Reproduce word for word, from the entries below, the line with "ATOM 82 N N", the line with "ATOM 90 C CA", and every line between them, and nothing more.

• _Exercise input_
====

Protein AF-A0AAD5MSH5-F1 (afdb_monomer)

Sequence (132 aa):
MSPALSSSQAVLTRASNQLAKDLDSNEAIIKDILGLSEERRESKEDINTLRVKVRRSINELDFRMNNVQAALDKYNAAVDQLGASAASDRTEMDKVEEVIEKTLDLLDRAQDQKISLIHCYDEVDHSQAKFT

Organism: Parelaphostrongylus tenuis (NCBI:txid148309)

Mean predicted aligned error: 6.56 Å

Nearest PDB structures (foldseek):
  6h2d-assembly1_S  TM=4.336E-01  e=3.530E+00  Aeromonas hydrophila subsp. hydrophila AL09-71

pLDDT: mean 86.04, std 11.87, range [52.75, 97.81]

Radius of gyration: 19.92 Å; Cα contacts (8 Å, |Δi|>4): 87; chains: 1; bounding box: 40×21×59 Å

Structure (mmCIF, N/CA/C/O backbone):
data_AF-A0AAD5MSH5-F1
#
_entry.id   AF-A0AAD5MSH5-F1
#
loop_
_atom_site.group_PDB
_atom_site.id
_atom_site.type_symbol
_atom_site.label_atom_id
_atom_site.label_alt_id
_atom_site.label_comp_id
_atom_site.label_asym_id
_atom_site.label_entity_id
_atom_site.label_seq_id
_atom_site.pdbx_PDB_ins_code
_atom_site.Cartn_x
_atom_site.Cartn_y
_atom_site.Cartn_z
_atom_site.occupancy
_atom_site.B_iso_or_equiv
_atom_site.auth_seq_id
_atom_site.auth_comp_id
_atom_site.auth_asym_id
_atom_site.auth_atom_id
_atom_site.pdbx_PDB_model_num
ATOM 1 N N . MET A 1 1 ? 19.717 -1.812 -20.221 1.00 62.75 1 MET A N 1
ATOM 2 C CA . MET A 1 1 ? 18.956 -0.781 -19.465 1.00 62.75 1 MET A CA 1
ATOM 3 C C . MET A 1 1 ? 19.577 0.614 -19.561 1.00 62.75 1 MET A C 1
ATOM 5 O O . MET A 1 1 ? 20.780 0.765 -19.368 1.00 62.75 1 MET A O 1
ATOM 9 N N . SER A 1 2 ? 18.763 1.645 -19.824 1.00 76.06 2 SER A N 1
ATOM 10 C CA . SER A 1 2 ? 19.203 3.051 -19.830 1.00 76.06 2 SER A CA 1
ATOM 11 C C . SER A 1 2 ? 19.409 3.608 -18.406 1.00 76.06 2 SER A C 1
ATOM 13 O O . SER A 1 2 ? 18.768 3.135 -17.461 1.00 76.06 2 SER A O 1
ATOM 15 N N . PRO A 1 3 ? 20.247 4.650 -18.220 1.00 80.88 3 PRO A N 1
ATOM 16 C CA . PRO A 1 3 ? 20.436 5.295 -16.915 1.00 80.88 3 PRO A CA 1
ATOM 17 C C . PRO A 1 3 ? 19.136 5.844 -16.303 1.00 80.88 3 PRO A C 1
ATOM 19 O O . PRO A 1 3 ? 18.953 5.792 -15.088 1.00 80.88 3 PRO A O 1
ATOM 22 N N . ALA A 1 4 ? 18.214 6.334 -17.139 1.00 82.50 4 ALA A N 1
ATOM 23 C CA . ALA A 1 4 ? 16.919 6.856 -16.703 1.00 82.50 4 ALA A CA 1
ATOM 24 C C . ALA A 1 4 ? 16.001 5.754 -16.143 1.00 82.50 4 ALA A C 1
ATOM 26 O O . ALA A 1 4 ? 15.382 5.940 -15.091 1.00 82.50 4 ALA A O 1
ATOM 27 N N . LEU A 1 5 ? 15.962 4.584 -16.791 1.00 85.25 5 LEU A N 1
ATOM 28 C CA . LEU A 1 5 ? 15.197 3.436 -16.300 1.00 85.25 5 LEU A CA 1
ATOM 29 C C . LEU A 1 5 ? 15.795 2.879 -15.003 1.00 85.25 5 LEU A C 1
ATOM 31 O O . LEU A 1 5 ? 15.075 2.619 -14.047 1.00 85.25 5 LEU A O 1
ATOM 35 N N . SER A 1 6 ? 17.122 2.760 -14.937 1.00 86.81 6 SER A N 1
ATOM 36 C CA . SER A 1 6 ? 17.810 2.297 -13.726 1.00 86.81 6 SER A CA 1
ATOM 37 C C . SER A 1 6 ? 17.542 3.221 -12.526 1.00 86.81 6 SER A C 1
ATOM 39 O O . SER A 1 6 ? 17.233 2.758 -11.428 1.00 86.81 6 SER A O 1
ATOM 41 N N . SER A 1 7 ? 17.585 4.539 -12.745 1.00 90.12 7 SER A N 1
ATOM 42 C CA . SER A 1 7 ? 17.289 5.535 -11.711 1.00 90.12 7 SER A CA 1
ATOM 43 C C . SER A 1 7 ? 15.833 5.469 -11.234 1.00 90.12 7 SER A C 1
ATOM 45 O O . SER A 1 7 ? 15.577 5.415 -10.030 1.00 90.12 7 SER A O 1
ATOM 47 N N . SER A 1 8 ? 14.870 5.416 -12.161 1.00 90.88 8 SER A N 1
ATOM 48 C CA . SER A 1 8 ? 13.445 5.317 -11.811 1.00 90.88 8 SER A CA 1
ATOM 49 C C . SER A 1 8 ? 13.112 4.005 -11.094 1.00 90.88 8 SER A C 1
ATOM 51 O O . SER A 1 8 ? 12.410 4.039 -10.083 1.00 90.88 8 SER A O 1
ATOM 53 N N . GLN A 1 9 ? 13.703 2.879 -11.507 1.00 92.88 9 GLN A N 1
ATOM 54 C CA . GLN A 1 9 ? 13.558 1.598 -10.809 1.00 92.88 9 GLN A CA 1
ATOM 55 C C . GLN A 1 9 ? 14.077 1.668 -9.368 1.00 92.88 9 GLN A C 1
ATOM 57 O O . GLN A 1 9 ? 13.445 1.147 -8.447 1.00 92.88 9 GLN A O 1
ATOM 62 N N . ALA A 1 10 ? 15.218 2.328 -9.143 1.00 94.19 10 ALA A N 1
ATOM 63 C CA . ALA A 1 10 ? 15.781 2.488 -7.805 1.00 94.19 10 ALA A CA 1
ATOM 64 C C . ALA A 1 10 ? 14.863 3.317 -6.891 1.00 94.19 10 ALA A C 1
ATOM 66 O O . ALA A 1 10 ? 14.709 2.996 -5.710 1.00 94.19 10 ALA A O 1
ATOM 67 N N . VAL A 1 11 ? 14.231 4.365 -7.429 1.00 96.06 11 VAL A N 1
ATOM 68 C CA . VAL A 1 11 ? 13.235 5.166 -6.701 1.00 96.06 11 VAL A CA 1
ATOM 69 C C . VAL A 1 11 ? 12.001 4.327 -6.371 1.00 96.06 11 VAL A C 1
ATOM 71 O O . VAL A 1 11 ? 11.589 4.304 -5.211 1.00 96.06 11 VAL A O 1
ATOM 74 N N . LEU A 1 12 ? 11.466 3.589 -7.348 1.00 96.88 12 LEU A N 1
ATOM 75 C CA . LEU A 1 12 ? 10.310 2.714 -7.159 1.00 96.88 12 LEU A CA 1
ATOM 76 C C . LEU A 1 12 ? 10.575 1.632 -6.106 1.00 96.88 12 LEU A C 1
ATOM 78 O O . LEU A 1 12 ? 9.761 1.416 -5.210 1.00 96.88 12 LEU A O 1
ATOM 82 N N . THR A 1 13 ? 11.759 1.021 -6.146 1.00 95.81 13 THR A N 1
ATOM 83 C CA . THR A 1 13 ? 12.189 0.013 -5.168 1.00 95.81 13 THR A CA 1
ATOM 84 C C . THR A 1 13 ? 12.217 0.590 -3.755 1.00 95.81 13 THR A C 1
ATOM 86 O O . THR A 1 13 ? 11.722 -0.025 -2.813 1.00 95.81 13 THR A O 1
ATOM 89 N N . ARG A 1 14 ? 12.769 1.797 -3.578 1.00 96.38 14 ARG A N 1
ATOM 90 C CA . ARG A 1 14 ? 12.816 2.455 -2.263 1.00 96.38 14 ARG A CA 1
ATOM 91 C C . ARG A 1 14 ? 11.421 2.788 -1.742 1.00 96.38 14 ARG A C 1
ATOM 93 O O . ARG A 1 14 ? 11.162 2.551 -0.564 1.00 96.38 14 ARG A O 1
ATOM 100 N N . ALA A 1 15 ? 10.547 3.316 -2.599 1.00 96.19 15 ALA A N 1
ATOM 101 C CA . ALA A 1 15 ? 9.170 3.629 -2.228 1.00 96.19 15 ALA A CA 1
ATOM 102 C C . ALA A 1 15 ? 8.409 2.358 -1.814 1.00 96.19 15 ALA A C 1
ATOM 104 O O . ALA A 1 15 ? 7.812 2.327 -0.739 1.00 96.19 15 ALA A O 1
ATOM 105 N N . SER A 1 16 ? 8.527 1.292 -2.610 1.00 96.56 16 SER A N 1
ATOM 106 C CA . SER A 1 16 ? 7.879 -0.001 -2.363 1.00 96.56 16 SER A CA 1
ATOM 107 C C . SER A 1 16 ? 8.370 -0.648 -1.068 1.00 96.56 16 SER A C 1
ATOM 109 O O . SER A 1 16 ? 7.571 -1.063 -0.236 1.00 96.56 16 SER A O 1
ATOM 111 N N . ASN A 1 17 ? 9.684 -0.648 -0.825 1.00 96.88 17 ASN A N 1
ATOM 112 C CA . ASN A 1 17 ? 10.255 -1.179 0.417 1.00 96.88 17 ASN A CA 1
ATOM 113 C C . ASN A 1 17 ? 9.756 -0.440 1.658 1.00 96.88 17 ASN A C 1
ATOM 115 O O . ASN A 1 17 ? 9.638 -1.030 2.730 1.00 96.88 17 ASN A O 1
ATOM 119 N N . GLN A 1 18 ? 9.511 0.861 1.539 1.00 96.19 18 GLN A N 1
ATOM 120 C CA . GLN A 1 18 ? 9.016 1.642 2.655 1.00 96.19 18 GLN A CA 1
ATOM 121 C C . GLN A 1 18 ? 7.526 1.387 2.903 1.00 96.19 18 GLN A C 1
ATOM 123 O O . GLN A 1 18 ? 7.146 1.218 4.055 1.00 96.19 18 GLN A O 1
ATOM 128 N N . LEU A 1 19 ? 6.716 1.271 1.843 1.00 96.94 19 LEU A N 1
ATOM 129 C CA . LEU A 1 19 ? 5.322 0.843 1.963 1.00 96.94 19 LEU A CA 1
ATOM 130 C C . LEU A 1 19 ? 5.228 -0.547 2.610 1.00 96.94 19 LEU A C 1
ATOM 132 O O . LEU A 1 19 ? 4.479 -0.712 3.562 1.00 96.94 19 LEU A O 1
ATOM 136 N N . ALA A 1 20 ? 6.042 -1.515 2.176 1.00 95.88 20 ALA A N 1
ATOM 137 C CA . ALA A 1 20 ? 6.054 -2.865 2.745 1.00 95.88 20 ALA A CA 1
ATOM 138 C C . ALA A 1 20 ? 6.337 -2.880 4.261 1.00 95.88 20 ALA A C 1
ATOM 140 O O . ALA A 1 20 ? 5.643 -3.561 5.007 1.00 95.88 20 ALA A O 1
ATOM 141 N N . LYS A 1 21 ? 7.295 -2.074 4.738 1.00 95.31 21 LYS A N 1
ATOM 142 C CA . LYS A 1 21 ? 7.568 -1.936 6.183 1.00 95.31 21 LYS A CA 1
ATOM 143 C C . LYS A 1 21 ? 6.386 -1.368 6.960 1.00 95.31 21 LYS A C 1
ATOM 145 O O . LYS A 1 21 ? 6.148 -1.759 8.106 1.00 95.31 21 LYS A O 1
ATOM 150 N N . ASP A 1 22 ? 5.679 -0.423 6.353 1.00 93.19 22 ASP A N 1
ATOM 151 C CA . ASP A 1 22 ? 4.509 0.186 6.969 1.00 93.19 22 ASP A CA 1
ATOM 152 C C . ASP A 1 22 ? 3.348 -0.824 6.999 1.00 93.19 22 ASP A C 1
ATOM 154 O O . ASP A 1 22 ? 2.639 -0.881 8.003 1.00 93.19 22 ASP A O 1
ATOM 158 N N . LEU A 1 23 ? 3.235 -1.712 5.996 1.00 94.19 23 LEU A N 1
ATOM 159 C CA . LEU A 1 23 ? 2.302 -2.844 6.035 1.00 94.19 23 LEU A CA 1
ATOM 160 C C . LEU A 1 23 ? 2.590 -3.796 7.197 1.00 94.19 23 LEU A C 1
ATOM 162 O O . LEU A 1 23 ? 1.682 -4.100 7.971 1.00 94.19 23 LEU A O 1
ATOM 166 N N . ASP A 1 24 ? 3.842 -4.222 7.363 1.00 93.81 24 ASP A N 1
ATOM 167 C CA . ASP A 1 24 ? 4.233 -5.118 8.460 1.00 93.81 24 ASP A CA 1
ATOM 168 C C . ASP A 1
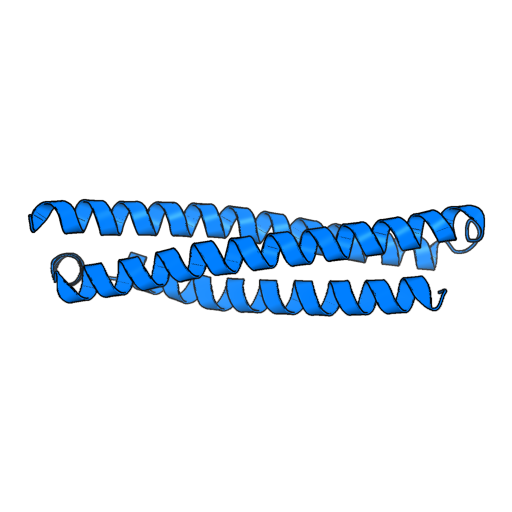 24 ? 3.939 -4.477 9.830 1.00 93.81 24 ASP A C 1
ATOM 170 O O . ASP A 1 24 ? 3.418 -5.113 10.750 1.00 93.81 24 ASP A O 1
ATOM 174 N N . SER A 1 25 ? 4.223 -3.177 9.958 1.00 91.88 25 SER A N 1
ATOM 175 C CA . SER A 1 25 ? 3.978 -2.415 11.188 1.00 91.88 25 SER A CA 1
ATOM 176 C C . SER A 1 25 ? 2.484 -2.278 11.493 1.00 91.88 25 SER A C 1
ATOM 178 O O . SER A 1 25 ? 2.063 -2.407 12.643 1.00 91.88 25 SER A O 1
ATOM 180 N N . ASN A 1 26 ? 1.668 -2.033 10.470 1.00 91.44 26 ASN A N 1
ATOM 181 C CA . ASN A 1 26 ? 0.221 -1.890 10.600 1.00 91.44 26 ASN A CA 1
ATOM 182 C C . ASN A 1 26 ? -0.478 -3.223 10.891 1.00 91.44 26 ASN A C 1
ATOM 184 O O . ASN A 1 26 ? -1.483 -3.231 11.601 1.00 91.44 26 ASN A O 1
ATOM 188 N N . GLU A 1 27 ? 0.057 -4.353 10.423 1.00 91.62 27 GLU A N 1
ATOM 189 C CA . GLU A 1 27 ? -0.480 -5.675 10.757 1.00 91.62 27 GLU A CA 1
ATOM 190 C C . GLU A 1 27 ? -0.406 -5.938 12.267 1.00 91.62 27 GLU A C 1
ATOM 192 O O . GLU A 1 27 ? -1.359 -6.448 12.859 1.00 91.62 27 GLU A O 1
ATOM 197 N N . ALA A 1 28 ? 0.688 -5.526 12.917 1.00 87.81 28 ALA A N 1
ATOM 198 C CA . ALA A 1 28 ? 0.805 -5.596 14.371 1.00 87.81 28 ALA A CA 1
ATOM 199 C C . ALA A 1 28 ? -0.264 -4.739 15.071 1.00 87.81 28 ALA A C 1
ATOM 201 O O . ALA A 1 28 ? -0.859 -5.179 16.047 1.00 87.81 28 ALA A O 1
ATOM 202 N N . ILE A 1 29 ? -0.571 -3.552 14.539 1.00 86.69 29 ILE A N 1
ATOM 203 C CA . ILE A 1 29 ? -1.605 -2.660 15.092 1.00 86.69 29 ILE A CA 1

====

• _Expected answer_
ATOM 82 N N . THR A 1 13 ? 11.759 1.021 -6.146 1.00 95.81 13 THR A N 1
ATOM 83 C CA . THR A 1 13 ? 12.189 0.013 -5.168 1.00 95.81 13 THR A CA 1
ATOM 84 C C . THR A 1 13 ? 12.217 0.590 -3.755 1.00 95.81 13 THR A C 1
ATOM 86 O O . THR A 1 13 ? 11.722 -0.025 -2.813 1.00 95.81 13 THR A O 1
ATOM 89 N N . ARG A 1 14 ? 12.769 1.797 -3.578 1.00 96.38 14 ARG A N 1
ATOM 90 C CA . ARG A 1 14 ? 12.816 2.455 -2.263 1.00 96.38 14 ARG A CA 1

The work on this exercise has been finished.